ENTRIES SHOWN section start

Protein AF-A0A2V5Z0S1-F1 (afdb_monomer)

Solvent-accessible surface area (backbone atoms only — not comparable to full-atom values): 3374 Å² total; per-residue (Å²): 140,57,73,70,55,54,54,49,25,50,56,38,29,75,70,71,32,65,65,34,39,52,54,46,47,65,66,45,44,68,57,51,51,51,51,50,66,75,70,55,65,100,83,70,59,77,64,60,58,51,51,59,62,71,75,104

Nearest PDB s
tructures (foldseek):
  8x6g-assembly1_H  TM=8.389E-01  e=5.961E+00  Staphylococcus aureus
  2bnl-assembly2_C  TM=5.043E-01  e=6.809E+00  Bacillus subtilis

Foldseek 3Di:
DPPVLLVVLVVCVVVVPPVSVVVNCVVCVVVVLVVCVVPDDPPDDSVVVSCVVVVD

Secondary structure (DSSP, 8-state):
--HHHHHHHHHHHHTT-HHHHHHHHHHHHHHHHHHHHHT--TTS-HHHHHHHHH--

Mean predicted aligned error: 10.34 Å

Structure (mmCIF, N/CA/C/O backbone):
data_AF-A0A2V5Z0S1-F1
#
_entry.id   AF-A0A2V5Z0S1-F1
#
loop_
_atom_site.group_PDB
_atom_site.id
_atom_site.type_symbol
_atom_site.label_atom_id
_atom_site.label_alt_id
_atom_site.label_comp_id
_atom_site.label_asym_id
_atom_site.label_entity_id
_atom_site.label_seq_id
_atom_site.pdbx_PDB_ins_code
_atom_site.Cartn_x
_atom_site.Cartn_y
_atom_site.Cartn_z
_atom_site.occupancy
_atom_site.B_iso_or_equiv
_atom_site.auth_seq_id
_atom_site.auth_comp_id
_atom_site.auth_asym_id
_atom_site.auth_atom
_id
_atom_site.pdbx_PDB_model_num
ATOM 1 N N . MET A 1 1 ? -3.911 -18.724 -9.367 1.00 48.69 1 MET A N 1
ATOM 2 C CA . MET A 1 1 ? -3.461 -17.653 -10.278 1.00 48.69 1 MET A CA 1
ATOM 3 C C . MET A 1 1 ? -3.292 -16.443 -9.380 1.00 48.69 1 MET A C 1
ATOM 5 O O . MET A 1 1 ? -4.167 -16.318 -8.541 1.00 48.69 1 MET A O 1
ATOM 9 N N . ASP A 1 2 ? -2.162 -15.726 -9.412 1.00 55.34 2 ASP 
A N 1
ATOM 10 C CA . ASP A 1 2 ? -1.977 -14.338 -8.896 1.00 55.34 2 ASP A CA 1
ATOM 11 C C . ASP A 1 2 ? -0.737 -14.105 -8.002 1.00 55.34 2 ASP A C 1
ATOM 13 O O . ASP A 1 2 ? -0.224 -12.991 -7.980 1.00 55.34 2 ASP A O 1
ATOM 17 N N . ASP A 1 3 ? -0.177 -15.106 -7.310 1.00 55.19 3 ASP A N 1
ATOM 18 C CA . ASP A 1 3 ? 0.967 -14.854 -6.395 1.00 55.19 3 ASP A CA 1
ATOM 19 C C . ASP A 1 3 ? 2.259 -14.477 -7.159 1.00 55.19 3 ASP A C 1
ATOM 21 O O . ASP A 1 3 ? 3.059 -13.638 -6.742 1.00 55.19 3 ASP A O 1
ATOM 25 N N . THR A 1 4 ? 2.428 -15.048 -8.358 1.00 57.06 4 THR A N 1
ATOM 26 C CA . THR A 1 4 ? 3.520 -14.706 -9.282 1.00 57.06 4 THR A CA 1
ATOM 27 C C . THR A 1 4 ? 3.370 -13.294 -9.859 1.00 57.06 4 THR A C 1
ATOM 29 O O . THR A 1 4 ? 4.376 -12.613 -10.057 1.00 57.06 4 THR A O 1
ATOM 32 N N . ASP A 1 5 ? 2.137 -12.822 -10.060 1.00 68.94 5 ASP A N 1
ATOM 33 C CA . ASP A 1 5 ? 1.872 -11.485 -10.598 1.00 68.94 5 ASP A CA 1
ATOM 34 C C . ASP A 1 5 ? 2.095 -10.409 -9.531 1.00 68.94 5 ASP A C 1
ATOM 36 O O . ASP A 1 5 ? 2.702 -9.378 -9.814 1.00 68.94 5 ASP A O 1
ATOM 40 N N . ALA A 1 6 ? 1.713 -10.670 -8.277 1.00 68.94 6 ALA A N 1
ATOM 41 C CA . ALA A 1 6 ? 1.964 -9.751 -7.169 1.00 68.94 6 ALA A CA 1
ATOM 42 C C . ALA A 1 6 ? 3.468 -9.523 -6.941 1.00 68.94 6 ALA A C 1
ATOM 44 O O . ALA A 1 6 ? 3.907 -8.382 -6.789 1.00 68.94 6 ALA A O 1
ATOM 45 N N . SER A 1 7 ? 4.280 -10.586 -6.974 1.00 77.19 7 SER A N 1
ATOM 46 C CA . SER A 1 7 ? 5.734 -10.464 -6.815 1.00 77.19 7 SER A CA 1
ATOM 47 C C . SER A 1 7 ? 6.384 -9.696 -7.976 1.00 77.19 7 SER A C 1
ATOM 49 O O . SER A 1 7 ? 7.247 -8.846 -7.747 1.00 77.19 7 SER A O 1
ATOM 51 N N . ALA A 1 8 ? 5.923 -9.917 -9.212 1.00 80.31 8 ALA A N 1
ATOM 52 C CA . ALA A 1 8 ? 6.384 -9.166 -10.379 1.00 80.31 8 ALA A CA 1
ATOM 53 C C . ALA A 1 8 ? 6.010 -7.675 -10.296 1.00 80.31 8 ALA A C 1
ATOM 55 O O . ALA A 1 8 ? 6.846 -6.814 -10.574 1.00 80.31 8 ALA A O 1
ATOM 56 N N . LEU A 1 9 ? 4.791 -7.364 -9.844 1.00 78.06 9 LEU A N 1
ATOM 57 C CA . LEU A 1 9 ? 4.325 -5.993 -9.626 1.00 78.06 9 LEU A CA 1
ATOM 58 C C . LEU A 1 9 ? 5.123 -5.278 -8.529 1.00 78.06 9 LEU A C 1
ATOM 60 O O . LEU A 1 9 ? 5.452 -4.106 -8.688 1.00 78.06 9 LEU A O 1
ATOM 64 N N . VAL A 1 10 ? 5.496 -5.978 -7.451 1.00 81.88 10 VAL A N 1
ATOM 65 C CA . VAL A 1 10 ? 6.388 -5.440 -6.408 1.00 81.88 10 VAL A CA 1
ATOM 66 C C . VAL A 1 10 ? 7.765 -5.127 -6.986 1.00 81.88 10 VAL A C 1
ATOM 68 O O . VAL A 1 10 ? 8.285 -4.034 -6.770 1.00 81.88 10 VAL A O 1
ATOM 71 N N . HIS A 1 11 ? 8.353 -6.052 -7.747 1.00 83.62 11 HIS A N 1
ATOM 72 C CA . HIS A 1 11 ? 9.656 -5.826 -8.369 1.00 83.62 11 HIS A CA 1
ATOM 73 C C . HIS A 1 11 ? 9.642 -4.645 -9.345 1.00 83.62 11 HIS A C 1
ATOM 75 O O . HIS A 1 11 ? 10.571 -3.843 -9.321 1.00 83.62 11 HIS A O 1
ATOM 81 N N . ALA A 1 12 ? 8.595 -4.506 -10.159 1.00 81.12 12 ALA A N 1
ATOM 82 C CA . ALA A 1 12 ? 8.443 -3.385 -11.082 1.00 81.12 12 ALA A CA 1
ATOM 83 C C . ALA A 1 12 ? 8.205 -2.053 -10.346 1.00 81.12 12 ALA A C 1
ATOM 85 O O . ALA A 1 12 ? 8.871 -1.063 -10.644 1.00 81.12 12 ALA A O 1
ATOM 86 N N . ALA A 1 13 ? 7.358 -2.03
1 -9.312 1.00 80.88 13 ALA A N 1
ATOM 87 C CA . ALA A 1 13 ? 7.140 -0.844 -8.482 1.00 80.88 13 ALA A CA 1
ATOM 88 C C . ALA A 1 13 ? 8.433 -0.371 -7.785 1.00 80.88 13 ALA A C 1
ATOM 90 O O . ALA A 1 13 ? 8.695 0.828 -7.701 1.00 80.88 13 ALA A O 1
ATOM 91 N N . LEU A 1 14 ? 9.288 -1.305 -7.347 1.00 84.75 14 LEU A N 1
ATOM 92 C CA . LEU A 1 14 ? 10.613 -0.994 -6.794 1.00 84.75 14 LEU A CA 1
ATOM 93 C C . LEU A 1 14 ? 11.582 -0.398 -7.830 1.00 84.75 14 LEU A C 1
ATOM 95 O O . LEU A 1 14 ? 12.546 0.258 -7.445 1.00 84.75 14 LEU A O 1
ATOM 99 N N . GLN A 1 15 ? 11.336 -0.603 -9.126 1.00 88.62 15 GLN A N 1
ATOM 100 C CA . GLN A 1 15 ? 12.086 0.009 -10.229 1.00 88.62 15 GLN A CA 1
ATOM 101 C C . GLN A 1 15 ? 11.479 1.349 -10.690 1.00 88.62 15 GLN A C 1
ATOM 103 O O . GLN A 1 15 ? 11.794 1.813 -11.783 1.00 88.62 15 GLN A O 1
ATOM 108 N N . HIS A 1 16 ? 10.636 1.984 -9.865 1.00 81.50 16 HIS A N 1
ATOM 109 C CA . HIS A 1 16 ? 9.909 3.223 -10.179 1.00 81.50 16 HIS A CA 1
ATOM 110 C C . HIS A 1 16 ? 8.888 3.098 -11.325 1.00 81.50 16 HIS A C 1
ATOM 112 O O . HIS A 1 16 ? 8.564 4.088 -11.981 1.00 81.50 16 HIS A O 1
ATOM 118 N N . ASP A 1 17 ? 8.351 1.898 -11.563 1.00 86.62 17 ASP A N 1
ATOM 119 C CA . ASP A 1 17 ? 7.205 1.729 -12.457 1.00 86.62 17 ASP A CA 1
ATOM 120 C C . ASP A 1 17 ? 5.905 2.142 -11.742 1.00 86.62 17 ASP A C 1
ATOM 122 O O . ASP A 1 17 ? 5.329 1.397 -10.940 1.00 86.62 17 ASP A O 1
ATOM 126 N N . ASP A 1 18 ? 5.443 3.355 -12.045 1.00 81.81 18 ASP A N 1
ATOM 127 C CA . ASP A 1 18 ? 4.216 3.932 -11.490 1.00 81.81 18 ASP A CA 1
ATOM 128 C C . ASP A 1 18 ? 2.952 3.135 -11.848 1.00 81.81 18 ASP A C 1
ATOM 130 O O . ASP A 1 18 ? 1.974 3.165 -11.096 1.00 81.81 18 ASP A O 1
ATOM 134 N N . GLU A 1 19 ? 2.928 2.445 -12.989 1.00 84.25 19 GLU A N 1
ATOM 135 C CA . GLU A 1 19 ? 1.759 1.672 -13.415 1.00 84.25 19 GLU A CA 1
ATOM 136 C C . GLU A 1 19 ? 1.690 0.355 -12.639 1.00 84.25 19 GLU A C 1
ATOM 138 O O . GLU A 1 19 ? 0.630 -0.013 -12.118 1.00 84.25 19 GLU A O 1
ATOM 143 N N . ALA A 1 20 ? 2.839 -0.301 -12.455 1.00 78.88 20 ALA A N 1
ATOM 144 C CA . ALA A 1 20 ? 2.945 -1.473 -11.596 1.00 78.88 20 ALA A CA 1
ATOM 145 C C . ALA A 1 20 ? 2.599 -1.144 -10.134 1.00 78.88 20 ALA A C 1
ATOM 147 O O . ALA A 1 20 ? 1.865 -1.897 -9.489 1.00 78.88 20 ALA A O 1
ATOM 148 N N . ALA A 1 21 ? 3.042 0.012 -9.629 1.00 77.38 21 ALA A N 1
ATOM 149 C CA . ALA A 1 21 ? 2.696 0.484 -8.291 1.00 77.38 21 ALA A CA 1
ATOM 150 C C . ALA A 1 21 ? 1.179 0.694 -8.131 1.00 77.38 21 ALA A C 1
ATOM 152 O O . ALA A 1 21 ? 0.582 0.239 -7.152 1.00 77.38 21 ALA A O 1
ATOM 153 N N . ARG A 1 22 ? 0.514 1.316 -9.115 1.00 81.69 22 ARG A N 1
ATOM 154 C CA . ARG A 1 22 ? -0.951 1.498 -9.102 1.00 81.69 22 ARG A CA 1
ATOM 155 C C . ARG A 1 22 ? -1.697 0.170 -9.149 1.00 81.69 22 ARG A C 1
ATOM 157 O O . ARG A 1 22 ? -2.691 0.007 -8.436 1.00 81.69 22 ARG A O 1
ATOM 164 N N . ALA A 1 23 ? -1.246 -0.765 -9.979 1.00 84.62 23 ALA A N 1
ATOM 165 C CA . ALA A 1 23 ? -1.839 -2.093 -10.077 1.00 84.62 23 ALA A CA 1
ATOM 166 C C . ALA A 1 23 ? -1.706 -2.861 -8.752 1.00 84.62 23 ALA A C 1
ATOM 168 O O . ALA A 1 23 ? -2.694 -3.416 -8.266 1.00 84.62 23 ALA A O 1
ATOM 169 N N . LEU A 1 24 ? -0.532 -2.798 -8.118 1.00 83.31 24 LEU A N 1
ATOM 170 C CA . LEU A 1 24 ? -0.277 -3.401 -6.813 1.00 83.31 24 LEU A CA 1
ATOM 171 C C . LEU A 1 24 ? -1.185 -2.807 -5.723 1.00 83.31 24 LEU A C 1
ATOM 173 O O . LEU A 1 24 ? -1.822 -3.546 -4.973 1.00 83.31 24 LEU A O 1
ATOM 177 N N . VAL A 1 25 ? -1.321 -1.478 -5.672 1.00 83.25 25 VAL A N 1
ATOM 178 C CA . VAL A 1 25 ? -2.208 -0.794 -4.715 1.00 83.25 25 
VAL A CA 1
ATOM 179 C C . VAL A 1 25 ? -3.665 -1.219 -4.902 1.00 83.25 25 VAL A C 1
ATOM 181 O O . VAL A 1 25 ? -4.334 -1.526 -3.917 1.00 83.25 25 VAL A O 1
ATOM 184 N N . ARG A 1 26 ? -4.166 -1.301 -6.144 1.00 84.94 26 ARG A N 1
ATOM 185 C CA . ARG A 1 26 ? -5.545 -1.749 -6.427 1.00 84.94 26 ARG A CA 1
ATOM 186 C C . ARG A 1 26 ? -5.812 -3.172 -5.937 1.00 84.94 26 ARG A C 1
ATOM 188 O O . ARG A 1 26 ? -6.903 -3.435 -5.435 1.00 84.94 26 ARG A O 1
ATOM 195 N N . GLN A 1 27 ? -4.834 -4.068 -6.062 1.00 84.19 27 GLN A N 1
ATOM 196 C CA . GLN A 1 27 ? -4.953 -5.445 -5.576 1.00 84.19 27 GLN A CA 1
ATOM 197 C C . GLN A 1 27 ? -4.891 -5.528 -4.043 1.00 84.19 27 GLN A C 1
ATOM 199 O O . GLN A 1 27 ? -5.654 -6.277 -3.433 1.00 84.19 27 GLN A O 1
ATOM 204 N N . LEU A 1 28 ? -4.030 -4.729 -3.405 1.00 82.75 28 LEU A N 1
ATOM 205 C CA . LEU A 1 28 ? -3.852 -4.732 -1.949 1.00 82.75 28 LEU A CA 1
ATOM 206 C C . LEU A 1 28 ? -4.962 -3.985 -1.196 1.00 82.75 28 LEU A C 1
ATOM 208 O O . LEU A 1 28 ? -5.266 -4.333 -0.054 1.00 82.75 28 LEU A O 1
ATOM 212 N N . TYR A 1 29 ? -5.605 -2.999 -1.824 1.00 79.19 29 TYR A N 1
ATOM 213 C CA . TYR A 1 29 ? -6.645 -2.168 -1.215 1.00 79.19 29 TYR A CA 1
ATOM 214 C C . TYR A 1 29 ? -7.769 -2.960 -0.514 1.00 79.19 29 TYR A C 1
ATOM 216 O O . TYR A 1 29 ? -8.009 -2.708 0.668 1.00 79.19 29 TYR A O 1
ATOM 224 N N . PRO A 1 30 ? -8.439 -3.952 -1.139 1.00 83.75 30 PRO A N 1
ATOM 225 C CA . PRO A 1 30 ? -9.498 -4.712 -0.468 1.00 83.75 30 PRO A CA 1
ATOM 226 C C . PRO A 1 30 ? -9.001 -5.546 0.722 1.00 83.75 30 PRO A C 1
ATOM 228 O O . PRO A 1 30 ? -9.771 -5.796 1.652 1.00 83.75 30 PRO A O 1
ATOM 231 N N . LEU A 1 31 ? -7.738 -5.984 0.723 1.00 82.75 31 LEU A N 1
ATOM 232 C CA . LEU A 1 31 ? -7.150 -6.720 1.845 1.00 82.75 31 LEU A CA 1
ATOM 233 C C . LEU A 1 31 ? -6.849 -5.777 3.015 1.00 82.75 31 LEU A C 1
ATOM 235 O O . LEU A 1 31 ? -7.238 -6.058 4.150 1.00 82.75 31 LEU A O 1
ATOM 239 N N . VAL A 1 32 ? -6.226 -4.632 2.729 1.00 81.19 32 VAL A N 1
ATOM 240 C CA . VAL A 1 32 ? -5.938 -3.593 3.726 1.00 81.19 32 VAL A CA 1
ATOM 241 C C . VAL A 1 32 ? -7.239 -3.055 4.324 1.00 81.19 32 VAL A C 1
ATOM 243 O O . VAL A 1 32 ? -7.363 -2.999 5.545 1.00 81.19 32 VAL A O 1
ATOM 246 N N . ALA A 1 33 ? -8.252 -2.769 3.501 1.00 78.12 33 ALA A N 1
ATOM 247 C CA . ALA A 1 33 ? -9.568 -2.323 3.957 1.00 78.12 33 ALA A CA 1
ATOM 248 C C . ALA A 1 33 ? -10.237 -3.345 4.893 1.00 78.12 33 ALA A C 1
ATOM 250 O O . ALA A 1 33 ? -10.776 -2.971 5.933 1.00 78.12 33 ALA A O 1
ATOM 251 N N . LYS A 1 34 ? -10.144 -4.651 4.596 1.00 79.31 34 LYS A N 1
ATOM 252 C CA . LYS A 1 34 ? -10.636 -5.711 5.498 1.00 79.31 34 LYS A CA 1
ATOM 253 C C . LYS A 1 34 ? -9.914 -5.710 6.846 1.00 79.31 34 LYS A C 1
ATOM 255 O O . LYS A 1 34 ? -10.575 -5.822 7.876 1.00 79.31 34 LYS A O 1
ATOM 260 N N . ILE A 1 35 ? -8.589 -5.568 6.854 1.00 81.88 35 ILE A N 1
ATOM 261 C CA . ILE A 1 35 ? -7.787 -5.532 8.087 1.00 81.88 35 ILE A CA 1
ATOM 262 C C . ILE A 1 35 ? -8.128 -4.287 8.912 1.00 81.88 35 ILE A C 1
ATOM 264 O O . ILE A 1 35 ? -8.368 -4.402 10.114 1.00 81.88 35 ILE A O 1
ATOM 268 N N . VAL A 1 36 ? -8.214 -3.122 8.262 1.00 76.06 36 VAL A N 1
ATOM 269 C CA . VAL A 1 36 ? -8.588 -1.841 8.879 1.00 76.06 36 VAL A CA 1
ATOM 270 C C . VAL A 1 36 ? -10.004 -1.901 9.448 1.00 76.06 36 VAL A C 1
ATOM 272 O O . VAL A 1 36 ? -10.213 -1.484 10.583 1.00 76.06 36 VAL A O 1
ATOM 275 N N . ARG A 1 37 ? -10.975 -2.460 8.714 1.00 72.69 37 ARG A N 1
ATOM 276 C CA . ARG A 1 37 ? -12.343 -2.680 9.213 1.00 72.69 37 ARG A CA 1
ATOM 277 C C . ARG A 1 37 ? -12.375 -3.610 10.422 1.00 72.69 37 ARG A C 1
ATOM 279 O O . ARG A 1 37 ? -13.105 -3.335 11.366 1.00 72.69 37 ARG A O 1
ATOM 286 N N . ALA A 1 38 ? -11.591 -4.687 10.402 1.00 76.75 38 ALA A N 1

ENTRIES SHOWN section end
ENTRIES SHOWN section start

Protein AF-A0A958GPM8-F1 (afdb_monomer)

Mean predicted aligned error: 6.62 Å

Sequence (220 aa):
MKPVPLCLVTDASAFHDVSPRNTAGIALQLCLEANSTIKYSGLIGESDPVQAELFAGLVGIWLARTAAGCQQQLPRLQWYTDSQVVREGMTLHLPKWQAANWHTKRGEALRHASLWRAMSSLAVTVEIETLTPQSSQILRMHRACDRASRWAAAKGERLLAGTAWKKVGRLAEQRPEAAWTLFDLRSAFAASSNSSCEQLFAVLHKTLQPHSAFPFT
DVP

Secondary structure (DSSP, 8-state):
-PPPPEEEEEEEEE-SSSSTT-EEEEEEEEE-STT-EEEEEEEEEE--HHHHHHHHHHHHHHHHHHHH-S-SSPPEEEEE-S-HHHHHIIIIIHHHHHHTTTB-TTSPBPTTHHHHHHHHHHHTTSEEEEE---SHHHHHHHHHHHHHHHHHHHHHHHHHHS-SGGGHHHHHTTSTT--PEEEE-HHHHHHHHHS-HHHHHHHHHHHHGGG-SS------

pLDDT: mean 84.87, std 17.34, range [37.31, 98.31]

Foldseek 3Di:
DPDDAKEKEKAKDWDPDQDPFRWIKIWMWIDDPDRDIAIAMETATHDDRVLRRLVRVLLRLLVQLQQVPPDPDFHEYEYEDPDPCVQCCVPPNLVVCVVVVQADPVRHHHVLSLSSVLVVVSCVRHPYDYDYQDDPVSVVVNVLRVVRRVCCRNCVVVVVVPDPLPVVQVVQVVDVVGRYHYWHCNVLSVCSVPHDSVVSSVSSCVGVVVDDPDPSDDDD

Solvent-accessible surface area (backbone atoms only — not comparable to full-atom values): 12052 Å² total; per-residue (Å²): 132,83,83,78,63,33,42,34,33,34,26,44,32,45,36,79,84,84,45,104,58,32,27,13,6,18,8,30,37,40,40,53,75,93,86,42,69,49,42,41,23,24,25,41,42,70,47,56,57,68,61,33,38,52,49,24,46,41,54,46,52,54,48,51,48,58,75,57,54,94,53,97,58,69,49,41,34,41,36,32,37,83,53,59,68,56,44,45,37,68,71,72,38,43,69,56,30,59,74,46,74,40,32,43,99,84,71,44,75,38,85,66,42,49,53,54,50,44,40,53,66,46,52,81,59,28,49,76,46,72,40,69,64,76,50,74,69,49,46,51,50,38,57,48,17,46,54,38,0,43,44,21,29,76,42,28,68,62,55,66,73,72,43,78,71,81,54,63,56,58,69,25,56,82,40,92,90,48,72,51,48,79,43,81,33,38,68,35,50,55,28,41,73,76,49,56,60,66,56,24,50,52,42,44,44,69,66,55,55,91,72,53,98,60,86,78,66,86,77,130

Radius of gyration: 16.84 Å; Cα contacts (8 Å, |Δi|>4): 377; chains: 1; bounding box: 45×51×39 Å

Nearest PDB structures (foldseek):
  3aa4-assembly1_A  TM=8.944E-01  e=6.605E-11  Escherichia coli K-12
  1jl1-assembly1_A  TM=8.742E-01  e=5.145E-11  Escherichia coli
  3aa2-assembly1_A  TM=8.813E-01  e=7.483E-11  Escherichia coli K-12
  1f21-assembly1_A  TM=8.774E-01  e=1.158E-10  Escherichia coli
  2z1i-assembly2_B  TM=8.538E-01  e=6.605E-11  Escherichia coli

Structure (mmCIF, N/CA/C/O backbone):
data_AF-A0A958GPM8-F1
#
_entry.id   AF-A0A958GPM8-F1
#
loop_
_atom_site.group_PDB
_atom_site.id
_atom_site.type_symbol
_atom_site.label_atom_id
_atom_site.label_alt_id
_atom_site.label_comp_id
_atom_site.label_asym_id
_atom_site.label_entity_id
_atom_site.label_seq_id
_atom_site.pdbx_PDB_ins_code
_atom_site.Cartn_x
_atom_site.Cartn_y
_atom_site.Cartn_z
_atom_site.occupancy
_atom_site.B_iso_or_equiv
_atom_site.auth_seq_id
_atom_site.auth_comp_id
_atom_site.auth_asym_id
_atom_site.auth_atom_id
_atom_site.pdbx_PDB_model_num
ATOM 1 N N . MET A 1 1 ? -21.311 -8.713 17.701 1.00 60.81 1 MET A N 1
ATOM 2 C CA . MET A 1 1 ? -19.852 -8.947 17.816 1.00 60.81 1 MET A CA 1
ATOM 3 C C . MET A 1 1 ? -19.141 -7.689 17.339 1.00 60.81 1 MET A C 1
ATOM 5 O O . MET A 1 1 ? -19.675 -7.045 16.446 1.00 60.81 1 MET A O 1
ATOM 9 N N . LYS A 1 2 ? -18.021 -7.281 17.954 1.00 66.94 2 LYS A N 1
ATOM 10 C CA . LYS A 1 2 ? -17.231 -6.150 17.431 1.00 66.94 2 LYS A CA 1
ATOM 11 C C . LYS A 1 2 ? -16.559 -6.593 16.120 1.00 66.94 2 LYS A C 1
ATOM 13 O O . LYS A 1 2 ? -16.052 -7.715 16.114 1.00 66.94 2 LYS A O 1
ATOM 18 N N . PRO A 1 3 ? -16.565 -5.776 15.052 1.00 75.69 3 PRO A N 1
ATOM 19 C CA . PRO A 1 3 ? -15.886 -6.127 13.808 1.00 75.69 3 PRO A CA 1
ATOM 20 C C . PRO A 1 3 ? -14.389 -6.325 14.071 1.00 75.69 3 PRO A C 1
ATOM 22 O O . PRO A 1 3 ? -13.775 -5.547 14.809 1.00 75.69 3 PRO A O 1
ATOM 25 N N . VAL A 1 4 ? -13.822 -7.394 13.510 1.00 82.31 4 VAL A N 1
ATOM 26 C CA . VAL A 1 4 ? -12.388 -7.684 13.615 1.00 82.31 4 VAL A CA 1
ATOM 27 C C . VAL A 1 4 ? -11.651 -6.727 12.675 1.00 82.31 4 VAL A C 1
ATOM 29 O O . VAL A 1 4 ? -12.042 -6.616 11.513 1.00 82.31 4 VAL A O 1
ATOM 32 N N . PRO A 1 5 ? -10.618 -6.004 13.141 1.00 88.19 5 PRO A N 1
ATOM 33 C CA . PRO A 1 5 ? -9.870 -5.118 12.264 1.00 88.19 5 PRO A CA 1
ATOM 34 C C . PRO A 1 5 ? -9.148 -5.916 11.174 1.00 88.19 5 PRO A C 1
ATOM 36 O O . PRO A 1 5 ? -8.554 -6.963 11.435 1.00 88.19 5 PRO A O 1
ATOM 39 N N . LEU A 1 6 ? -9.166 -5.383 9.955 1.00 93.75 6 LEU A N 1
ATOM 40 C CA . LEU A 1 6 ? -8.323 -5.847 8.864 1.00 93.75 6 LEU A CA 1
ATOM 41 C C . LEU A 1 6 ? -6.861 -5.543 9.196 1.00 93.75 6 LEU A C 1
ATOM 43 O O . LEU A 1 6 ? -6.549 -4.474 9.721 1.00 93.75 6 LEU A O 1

ENTRIES SHOWN section end

* ASSIGNED TASK: Within the listing above, extract exactly the lines from the line with "ATOM 212 N N" to the line with "ATOM 241 C C", the two named lines included, and no others.

* SOLUTION BELOW:
ATOM 212 N N . TYR A 1 29 ? -5.605 -2.999 -1.824 1.00 79.19 29 TYR A N 1
ATOM 213 C CA . TYR A 1 29 ? -6.645 -2.168 -1.215 1.00 79.19 29 TYR A CA 1
ATOM 214 C C . TYR A 1 29 ? -7.769 -2.960 -0.514 1.00 79.19 29 TYR A C 1
ATOM 216 O O . TYR A 1 29 ? -8.009 -2.708 0.668 1.00 79.19 29 TYR A O 1
ATOM 224 N N . PRO A 1 30 ? -8.439 -3.952 -1.139 1.00 83.75 30 PRO A N 1
ATOM 225 C CA . PRO A 1 30 ? -9.498 -4.712 -0.468 1.00 83.75 30 PRO A CA 1
ATOM 226 C C . PRO A 1 30 ? -9.001 -5.546 0.722 1.00 83.75 30 PRO A C 1
ATOM 228 O O . PRO A 1 30 ? -9.771 -5.796 1.652 1.00 83.75 30 PRO A O 1
ATOM 231 N N . LEU A 1 31 ? -7.738 -5.984 0.723 1.00 82.75 31 LEU A N 1
ATOM 232 C CA . LEU A 1 31 ? -7.150 -6.720 1.845 1.00 82.75 31 LEU A CA 1
ATOM 233 C C . LEU A 1 31 ? -6.849 -5.777 3.015 1.00 82.75 31 LEU A C 1
ATOM 235 O O . LEU A 1 31 ? -7.238 -6.058 4.150 1.00 82.75 31 LEU A O 1
ATOM 239 N N . VAL A 1 32 ? -6.226 -4.632 2.729 1.00 81.19 32 VAL A N 1
ATOM 240 C CA . VAL A 1 32 ? -5.938 -3.593 3.726 1.00 81.19 32 VAL A CA 1
ATOM 241 C C . VAL A 1 32 ? -7.239 -3.055 4.324 1.00 81.19 32 VAL A C 1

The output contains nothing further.